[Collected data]
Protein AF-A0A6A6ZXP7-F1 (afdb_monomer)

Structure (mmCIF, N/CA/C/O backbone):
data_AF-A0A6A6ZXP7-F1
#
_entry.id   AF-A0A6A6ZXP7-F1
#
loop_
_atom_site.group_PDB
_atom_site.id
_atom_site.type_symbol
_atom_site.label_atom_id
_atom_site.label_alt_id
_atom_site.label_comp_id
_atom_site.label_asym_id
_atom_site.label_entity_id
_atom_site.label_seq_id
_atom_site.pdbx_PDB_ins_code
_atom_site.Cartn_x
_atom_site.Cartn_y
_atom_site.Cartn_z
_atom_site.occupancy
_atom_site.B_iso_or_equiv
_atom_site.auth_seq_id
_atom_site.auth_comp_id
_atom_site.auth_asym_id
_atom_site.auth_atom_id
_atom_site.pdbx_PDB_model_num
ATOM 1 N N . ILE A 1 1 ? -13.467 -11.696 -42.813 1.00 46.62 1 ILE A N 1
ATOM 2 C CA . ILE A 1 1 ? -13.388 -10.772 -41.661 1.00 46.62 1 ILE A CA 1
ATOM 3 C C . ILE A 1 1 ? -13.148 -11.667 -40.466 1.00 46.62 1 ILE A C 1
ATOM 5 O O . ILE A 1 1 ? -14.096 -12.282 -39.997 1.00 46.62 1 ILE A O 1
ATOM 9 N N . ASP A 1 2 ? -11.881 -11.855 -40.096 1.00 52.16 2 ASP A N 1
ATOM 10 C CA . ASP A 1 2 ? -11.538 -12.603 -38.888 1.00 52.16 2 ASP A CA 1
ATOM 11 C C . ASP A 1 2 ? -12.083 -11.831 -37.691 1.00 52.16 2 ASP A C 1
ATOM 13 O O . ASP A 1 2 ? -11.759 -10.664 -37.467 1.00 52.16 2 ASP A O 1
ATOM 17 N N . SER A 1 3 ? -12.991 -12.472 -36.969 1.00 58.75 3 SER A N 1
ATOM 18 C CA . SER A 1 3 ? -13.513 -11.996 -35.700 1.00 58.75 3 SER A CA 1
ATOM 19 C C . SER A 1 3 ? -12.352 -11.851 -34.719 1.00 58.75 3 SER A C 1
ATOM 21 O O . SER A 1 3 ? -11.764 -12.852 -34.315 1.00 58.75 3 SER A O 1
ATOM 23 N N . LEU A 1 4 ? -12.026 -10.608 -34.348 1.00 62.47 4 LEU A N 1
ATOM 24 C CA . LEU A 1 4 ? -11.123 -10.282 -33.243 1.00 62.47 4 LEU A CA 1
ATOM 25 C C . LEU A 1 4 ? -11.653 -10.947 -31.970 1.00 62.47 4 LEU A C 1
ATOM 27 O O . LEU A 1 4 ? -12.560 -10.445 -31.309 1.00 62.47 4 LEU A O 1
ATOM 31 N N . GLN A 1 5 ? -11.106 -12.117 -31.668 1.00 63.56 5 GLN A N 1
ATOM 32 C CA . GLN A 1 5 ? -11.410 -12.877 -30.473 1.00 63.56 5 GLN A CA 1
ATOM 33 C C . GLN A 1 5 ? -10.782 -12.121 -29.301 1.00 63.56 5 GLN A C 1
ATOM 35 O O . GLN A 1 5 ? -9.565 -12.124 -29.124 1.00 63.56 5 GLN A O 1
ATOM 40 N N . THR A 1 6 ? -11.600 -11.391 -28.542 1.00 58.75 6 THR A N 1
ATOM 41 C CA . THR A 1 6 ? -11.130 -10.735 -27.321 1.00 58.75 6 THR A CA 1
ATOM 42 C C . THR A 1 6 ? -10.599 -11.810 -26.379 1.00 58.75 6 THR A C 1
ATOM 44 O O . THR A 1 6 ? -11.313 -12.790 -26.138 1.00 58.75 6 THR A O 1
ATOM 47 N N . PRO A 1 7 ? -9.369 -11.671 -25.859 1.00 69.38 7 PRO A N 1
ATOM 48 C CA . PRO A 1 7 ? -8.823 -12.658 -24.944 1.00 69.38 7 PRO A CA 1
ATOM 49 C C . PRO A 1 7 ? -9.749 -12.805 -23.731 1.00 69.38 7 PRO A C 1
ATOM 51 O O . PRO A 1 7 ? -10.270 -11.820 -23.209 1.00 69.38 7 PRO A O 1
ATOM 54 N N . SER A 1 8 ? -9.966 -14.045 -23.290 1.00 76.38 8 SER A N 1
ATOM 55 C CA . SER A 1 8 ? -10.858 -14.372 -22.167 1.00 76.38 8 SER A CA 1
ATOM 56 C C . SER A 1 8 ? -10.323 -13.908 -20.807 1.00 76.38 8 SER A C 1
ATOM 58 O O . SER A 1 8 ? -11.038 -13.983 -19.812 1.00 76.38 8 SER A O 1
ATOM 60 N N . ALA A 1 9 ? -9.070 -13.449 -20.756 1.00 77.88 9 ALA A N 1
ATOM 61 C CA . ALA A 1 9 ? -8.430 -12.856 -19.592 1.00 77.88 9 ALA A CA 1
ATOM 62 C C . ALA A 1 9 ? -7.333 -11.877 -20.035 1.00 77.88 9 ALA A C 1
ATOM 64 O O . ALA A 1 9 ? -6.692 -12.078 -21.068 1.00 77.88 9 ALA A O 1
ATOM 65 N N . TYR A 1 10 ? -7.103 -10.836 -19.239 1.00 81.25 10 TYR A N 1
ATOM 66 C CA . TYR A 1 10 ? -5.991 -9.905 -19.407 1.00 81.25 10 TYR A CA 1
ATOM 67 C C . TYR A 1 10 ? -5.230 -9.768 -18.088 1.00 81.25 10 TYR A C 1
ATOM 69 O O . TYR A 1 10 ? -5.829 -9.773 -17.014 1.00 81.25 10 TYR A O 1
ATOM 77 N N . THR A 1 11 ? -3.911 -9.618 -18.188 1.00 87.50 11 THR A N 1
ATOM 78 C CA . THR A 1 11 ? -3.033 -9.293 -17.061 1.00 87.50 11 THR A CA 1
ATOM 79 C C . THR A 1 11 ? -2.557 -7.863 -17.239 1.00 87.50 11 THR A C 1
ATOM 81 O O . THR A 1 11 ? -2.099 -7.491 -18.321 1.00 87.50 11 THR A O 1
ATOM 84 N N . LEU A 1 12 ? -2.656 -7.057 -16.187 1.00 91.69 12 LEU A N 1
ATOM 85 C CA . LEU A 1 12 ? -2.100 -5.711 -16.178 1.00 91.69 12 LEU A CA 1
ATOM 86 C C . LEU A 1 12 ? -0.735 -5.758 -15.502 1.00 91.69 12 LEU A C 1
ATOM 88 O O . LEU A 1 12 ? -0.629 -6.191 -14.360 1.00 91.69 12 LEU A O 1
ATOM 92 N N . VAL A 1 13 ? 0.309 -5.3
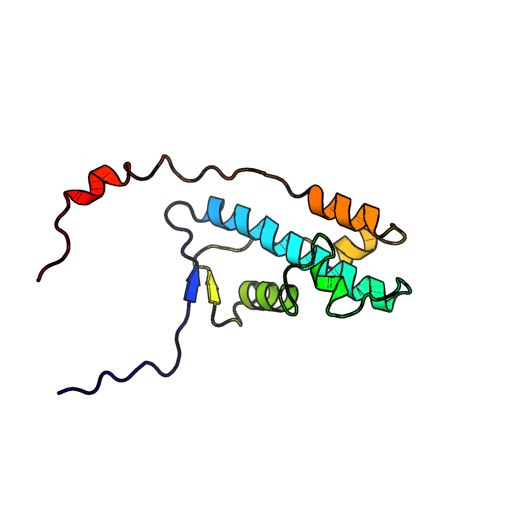14 -16.198 1.00 91.12 13 VAL A N 1
ATOM 93 C CA . VAL A 1 13 ? 1.663 -5.270 -15.639 1.00 91.12 13 VAL A CA 1
ATOM 94 C C . VAL A 1 13 ? 2.027 -3.826 -15.326 1.00 91.12 13 VAL A C 1
ATOM 96 O O . VAL A 1 13 ? 2.068 -2.983 -16.222 1.00 91.12 13 VAL A O 1
ATOM 99 N N . PHE A 1 14 ? 2.318 -3.543 -14.060 1.00 88.81 14 PHE A N 1
ATOM 100 C CA . PHE A 1 14 ? 3.033 -2.335 -13.682 1.00 88.81 14 PHE A CA 1
ATOM 101 C C . PHE A 1 14 ? 4.499 -2.501 -14.064 1.00 88.81 14 PHE A C 1
ATOM 103 O O . PHE A 1 14 ? 5.237 -3.283 -13.460 1.00 88.81 14 PHE A O 1
ATOM 110 N N . ASP A 1 15 ? 4.889 -1.778 -15.112 1.00 88.19 15 ASP A N 1
ATOM 111 C CA . ASP A 1 15 ? 6.248 -1.766 -15.629 1.00 88.19 15 ASP A CA 1
ATOM 112 C C . ASP A 1 15 ? 7.110 -0.766 -14.848 1.00 88.19 15 ASP A C 1
ATOM 114 O O . ASP A 1 15 ? 6.853 0.437 -14.851 1.00 88.19 15 ASP A O 1
ATOM 118 N N . GLY A 1 16 ? 8.133 -1.274 -14.163 1.00 84.88 16 GLY A N 1
ATOM 119 C CA . GLY A 1 16 ? 9.105 -0.481 -13.422 1.00 84.88 16 GLY A CA 1
ATOM 120 C C . GLY A 1 16 ? 10.297 0.001 -14.248 1.00 84.88 16 GLY A C 1
ATOM 121 O O . GLY A 1 16 ? 11.163 0.682 -13.694 1.00 84.88 16 GLY A O 1
ATOM 122 N N . ASN A 1 17 ? 10.384 -0.335 -15.537 1.00 84.25 17 ASN A N 1
ATOM 123 C CA . ASN A 1 17 ? 11.487 0.097 -16.391 1.00 84.25 17 ASN A CA 1
ATOM 124 C C . ASN A 1 17 ? 11.511 1.628 -16.590 1.00 84.25 17 ASN A C 1
ATOM 126 O O . ASN A 1 17 ? 10.466 2.276 -16.626 1.00 84.25 17 ASN A O 1
ATOM 130 N N . PRO A 1 18 ? 12.702 2.240 -16.756 1.00 83.12 18 PRO A N 1
ATOM 131 C CA . PRO A 1 18 ? 14.025 1.609 -16.782 1.00 83.12 18 PRO A CA 1
ATOM 132 C C . PRO A 1 18 ? 14.669 1.447 -15.395 1.00 83.12 18 PRO A C 1
ATOM 134 O O . PRO A 1 18 ? 15.785 0.942 -15.307 1.00 83.12 18 PRO A O 1
ATOM 137 N N . ILE A 1 19 ? 14.018 1.899 -14.315 1.00 85.00 19 ILE A N 1
ATOM 138 C CA . ILE A 1 19 ? 14.600 1.911 -12.962 1.00 85.00 19 ILE A CA 1
ATOM 139 C C . ILE A 1 19 ? 13.685 1.154 -11.984 1.00 85.00 19 ILE A C 1
ATOM 141 O O . ILE A 1 19 ? 13.053 1.777 -11.126 1.00 85.00 19 ILE A O 1
ATOM 145 N N . PRO A 1 20 ? 13.627 -0.190 -12.068 1.00 85.62 20 PRO A N 1
ATOM 146 C CA . PRO A 1 20 ? 12.708 -1.000 -11.264 
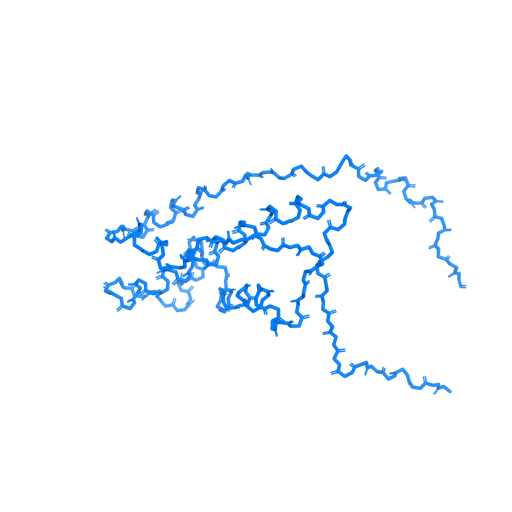1.00 85.62 20 PRO A CA 1
ATOM 147 C C . PRO A 1 20 ? 12.887 -0.791 -9.756 1.00 85.62 20 PRO A C 1
ATOM 149 O O . PRO A 1 20 ? 11.902 -0.756 -9.026 1.00 85.62 20 PRO A O 1
ATOM 152 N N . ALA A 1 21 ? 14.117 -0.539 -9.293 1.00 83.44 21 ALA A N 1
ATOM 153 C CA . ALA A 1 21 ? 14.401 -0.247 -7.887 1.00 83.44 21 ALA A CA 1
ATOM 154 C C . ALA A 1 21 ? 13.694 1.026 -7.372 1.00 83.44 21 ALA A C 1
ATOM 156 O O . ALA A 1 21 ? 13.149 1.029 -6.275 1.00 83.44 21 ALA A O 1
ATOM 157 N N . ARG A 1 22 ? 13.634 2.102 -8.172 1.00 80.44 22 ARG A N 1
ATOM 158 C CA . ARG A 1 22 ? 12.931 3.340 -7.781 1.00 80.44 22 ARG A CA 1
ATOM 159 C C . ARG A 1 22 ? 11.418 3.162 -7.804 1.00 80.44 22 ARG A C 1
ATOM 161 O O . ARG A 1 22 ? 10.720 3.735 -6.975 1.00 80.44 22 ARG A O 1
ATOM 168 N N . THR A 1 23 ? 10.911 2.350 -8.726 1.00 82.88 23 THR A N 1
ATOM 169 C CA . THR A 1 23 ? 9.486 2.003 -8.776 1.00 82.88 23 THR A CA 1
ATOM 170 C C . THR A 1 23 ? 9.083 1.157 -7.564 1.00 82.88 23 THR A C 1
ATOM 172 O O . THR A 1 23 ? 8.039 1.404 -6.959 1.00 82.88 23 THR A O 1
ATOM 175 N N . ALA A 1 24 ? 9.945 0.230 -7.137 1.00 86.44 24 ALA A N 1
ATOM 176 C CA . ALA A 1 24 ? 9.753 -0.547 -5.915 1.00 86.44 24 ALA A CA 1
ATOM 177 C C . ALA A 1 24 ? 9.690 0.342 -4.657 1.00 86.44 24 ALA A C 1
ATOM 179 O O . ALA A 1 24 ? 8.831 0.124 -3.803 1.00 86.44 24 ALA A O 1
ATOM 180 N N . GLU A 1 25 ? 10.521 1.391 -4.565 1.00 83.69 25 GLU A N 1
ATOM 181 C CA . GLU A 1 25 ? 10.467 2.379 -3.469 1.00 83.69 25 GLU A CA 1
ATOM 182 C C . GLU A 1 25 ? 9.098 3.077 -3.372 1.00 83.69 25 GLU A C 1
ATOM 184 O O . GLU A 1 25 ? 8.584 3.282 -2.271 1.00 83.69 25 GLU A O 1
ATOM 189 N N . VAL A 1 26 ? 8.459 3.400 -4.504 1.00 82.38 26 VAL A N 1
ATOM 190 C CA . VAL A 1 26 ? 7.094 3.963 -4.513 1.00 82.38 26 VAL A CA 1
ATOM 191 C C . VAL A 1 26 ? 6.096 2.963 -3.932 1.00 82.38 26 VAL A C 1
ATOM 193 O O . VAL A 1 26 ? 5.239 3.322 -3.121 1.00 82.38 26 VAL A O 1
ATOM 196 N N . PHE A 1 27 ? 6.228 1.692 -4.305 1.00 86.56 27 PHE A N 1
ATOM 197 C CA . PHE A 1 27 ? 5.350 0.632 -3.823 1.00 86.56 27 PHE A CA 1
ATOM 198 C C . PHE A 1 27 ? 5.491 0.361 -2.321 1.00 86.56 27 PHE A C 1
ATOM 200 O O . PHE A 1 27 ? 4.522 -0.068 -1.698 1.00 86.56 27 PHE A O 1
ATOM 207 N N . VAL A 1 28 ? 6.630 0.675 -1.693 1.00 85.25 28 VAL A N 1
ATOM 208 C CA . VAL A 1 28 ? 6.757 0.640 -0.221 1.00 85.25 28 VAL A CA 1
ATOM 209 C C . VAL A 1 28 ? 5.748 1.580 0.443 1.00 85.25 28 VAL A C 1
ATOM 211 O O . VAL A 1 28 ? 5.157 1.224 1.465 1.00 85.25 28 VAL A O 1
ATOM 214 N N . ILE A 1 29 ? 5.491 2.755 -0.144 1.00 83.81 29 ILE A N 1
ATOM 215 C CA . ILE A 1 29 ? 4.472 3.674 0.380 1.00 83.81 29 ILE A CA 1
ATOM 216 C C . ILE A 1 29 ? 3.089 3.057 0.249 1.00 83.81 29 ILE A C 1
ATOM 218 O O . ILE A 1 29 ? 2.344 3.060 1.225 1.00 83.81 29 ILE A O 1
ATOM 222 N N . VAL A 1 30 ? 2.759 2.502 -0.920 1.00 87.81 30 VAL A N 1
ATOM 223 C CA . VAL A 1 30 ? 1.457 1.864 -1.174 1.00 87.81 30 VAL A CA 1
ATOM 224 C C . VAL A 1 30 ? 1.193 0.755 -0.156 1.00 87.81 30 VAL A C 1
ATOM 226 O O . VAL A 1 30 ? 0.126 0.721 0.456 1.00 87.81 30 VAL A O 1
ATOM 229 N N . GLN A 1 31 ? 2.186 -0.096 0.094 1.00 88.94 31 GLN A N 1
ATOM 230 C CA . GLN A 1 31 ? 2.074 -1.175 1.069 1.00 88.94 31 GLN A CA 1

*WHAT YOU ARE ASKED TO DO*. A word-for-word reproduction is needed of the lines above from the line containing "ATOM 88 O O" through the line containing "ATOM 100 C CA", with both ends kept and no pictures.

*ANSWER SECTION*.
ATOM 88 O O . LEU A 1 12 ? -0.629 -6.191 -14.360 1.00 91.69 12 LEU A O 1
ATOM 92 N N . VAL A 1 13 ? 0.309 -5.3
14 -16.198 1.00 91.12 13 VAL A N 1
ATOM 93 C CA . VAL A 1 13 ? 1.663 -5.270 -15.639 1.00 91.12 13 VAL A CA 1
ATOM 94 C C . VAL A 1 13 ? 2.027 -3.826 -15.326 1.00 91.12 13 VAL A C 1
ATOM 96 O O . VAL A 1 13 ? 2.068 -2.983 -16.222 1.00 91.12 13 VAL A O 1
ATOM 99 N N . PHE A 1 14 ? 2.318 -3.543 -14.060 1.00 88.81 14 PHE A N 1
ATOM 100 C CA . PHE A 1 14 ? 3.033 -2.335 -13.682 1.00 88.81 14 PHE A CA 1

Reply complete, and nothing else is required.